— RECORDS TO PROCESS —
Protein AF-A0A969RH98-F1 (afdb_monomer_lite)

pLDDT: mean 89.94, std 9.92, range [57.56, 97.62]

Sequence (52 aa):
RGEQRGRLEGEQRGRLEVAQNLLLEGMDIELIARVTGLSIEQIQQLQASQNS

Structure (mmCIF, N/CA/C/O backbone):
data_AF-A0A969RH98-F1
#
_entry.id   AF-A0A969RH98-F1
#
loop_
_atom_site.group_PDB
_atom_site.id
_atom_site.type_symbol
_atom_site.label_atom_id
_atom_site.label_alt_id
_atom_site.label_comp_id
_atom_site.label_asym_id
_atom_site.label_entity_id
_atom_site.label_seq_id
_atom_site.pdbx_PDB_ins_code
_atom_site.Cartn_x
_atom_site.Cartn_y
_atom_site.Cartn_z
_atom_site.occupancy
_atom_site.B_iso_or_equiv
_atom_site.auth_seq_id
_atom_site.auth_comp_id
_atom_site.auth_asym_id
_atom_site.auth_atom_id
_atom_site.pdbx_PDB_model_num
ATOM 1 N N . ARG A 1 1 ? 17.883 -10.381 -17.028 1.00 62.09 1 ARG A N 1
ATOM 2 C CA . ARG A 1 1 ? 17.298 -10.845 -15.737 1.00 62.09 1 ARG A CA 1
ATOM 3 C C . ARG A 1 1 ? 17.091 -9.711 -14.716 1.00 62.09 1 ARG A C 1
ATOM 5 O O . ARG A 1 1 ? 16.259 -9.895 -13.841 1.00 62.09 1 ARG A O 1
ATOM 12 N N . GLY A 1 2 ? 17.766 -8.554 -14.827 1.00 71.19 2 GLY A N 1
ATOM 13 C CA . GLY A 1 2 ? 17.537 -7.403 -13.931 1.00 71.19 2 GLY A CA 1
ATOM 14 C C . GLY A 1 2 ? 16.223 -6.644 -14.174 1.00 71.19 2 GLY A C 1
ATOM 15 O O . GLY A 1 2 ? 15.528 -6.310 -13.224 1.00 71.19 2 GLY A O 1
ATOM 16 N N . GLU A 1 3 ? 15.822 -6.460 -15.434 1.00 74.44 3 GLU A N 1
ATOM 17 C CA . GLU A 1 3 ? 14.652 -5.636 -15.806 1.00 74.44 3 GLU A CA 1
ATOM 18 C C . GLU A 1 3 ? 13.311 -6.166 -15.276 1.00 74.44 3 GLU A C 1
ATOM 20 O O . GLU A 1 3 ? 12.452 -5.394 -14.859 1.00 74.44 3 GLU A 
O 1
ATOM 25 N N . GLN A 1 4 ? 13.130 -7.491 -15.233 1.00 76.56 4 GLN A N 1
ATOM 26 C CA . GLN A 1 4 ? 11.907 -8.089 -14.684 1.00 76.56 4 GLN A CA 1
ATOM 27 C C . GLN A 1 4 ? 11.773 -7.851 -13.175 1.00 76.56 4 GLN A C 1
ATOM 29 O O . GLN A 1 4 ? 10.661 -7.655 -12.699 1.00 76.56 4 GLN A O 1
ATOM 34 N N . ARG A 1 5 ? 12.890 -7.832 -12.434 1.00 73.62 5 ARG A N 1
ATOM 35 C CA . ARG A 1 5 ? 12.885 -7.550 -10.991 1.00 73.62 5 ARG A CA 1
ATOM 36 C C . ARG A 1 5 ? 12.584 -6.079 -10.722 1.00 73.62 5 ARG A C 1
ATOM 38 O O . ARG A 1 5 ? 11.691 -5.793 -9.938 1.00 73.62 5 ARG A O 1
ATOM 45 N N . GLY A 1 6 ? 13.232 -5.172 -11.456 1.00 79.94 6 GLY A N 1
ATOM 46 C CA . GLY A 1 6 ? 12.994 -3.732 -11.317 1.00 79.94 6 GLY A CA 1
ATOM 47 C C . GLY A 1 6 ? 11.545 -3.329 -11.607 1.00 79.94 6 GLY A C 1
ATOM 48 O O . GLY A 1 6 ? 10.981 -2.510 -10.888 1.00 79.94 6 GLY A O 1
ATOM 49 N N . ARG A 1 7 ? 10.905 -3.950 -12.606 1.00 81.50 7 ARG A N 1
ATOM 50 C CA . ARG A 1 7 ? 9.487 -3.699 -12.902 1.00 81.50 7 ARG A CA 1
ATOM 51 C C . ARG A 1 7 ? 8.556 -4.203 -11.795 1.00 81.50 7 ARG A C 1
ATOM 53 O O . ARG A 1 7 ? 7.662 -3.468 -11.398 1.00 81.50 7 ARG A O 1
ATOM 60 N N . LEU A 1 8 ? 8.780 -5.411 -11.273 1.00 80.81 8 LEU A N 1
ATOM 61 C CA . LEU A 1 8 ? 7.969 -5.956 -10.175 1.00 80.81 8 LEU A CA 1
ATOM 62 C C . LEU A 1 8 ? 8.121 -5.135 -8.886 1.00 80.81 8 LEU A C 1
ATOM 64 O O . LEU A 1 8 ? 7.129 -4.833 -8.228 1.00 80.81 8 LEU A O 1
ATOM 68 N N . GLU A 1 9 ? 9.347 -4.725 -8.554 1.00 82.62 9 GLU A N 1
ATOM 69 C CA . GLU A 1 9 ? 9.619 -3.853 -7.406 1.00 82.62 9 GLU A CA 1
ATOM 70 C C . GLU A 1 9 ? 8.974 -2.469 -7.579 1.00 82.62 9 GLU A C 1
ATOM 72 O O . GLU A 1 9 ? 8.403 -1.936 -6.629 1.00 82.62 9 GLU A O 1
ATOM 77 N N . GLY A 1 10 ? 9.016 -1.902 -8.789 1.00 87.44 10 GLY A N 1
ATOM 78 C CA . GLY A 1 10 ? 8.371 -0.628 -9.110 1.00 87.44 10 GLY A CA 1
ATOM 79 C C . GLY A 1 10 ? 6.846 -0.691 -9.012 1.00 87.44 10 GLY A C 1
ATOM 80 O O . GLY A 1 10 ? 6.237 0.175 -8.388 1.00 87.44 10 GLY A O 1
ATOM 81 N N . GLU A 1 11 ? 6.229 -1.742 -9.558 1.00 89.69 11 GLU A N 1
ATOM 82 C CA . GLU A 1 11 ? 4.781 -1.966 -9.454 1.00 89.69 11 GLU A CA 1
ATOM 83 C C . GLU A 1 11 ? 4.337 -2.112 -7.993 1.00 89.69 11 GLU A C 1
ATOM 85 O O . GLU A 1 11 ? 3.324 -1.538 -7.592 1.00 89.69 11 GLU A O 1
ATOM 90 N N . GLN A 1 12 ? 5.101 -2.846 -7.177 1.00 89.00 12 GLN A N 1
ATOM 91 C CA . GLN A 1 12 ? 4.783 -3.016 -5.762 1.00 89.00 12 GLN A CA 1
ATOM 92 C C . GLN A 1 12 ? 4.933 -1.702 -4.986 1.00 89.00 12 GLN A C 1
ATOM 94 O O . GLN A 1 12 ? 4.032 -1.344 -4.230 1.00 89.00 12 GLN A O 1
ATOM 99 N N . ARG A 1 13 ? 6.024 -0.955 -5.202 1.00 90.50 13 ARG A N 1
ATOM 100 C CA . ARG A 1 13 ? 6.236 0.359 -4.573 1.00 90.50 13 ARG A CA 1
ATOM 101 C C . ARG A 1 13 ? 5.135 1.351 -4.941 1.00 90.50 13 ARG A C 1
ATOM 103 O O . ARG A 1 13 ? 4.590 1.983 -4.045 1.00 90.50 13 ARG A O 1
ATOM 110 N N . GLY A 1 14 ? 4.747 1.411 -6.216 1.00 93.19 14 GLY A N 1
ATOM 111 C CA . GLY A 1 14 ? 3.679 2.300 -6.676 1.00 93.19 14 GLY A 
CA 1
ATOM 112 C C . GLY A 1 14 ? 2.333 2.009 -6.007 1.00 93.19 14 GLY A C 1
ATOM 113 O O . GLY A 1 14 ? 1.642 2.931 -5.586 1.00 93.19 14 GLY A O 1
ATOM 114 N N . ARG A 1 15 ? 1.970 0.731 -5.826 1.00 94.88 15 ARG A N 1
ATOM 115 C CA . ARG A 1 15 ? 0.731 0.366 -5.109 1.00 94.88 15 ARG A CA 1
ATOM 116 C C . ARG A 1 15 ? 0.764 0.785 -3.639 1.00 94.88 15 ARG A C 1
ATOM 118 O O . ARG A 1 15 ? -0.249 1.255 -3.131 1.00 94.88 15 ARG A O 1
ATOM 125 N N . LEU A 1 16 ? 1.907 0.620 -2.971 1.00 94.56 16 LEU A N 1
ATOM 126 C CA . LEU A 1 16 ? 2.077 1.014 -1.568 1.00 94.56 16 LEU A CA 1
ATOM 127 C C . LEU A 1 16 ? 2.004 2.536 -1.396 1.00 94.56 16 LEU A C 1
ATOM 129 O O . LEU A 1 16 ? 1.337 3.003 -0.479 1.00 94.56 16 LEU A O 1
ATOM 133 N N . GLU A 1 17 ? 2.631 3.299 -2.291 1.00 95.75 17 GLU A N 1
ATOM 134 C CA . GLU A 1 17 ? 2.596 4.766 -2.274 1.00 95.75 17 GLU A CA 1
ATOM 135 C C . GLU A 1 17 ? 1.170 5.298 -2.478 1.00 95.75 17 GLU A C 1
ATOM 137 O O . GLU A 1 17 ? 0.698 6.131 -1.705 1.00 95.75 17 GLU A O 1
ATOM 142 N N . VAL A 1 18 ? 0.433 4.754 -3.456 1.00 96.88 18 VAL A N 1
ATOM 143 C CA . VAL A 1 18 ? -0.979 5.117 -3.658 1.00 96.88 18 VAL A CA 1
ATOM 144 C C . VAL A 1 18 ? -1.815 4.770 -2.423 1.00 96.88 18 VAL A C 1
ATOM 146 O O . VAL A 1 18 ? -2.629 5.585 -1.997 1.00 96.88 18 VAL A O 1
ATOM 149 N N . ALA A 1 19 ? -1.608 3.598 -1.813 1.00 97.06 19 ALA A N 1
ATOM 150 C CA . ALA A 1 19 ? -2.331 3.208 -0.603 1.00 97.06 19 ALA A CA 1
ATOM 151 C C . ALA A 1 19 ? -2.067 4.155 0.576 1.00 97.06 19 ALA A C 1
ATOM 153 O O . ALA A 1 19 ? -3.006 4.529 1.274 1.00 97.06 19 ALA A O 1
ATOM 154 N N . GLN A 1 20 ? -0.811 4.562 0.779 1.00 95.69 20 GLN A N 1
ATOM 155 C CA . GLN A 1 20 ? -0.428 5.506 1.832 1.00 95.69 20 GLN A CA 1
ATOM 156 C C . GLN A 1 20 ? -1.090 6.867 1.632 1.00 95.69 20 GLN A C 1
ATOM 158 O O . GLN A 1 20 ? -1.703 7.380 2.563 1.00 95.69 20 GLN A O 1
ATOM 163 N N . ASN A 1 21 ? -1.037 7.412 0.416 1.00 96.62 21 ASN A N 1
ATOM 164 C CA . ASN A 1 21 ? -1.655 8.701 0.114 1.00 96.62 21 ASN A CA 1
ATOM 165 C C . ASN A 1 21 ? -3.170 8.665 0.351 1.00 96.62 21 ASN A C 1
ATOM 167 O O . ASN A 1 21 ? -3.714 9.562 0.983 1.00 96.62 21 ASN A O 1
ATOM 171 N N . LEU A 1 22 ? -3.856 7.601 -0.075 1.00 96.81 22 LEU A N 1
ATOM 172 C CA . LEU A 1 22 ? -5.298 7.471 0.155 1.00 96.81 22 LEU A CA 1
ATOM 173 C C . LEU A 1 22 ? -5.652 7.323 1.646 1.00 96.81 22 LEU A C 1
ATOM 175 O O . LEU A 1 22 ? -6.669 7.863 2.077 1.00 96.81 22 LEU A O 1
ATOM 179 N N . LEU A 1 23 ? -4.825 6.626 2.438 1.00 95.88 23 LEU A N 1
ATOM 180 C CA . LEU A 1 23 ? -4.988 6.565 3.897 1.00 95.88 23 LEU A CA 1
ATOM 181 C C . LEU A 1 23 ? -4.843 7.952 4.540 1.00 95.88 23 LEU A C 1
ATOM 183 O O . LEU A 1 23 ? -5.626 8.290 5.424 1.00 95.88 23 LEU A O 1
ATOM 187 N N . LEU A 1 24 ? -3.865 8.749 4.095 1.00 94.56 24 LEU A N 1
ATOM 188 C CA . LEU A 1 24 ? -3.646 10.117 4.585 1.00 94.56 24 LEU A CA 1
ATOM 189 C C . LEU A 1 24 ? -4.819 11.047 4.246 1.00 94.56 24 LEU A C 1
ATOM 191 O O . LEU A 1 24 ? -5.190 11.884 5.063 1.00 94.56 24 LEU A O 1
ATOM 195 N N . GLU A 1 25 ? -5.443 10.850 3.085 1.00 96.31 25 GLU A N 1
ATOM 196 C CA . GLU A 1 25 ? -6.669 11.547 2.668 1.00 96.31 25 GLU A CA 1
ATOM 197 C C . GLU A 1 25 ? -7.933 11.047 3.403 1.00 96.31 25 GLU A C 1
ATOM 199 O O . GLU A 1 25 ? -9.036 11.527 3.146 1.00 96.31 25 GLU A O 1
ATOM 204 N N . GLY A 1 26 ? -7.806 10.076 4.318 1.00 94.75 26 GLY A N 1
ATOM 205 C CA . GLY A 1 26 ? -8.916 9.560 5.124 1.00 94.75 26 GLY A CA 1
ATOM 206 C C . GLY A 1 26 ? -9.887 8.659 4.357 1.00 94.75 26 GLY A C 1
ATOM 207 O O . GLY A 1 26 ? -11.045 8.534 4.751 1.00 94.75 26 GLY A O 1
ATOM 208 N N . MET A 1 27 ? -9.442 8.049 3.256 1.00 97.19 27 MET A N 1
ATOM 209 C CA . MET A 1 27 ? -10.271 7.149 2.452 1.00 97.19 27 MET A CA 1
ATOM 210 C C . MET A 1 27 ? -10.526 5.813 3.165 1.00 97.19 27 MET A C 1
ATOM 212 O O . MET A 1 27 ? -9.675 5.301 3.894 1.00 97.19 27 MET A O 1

— THE TASK —
With the line holding "ATOM 135 C C" as the first and the line holding "ATOM 150 C CA" as the last, set down that range of the entries above exactly, and nothing else.

— TASK RESULT —
ATOM 135 C C . GLU A 1 17 ? 1.170 5.298 -2.478 1.00 95.75 17 GLU A C 1
ATOM 137 O O . GLU A 1 17 ? 0.698 6.131 -1.705 1.00 95.75 17 GLU A O 1
ATOM 142 N N . VAL A 1 18 ? 0.433 4.754 -3.456 1.00 96.88 18 VAL A N 1
ATOM 143 C CA . VAL A 1 18 ? -0.979 5.117 -3.658 1.00 96.88 18 VAL A CA 1
ATOM 144 C C . VAL A 1 18 ? -1.815 4.770 -2.423 1.00 96.88 18 VAL A C 1
ATOM 146 O O . VAL A 1 18 ? -2.629 5.585 -1.997 1.00 96.88 18 VAL A O 1
ATOM 149 N N . ALA A 1 19 ? -1.608 3.598 -1.813 1.00 97.06 19 ALA A N 1
ATOM 150 C CA . ALA A 1 19 ? -2.331 3.208 -0.603 1.00 97.06 19 ALA A CA 1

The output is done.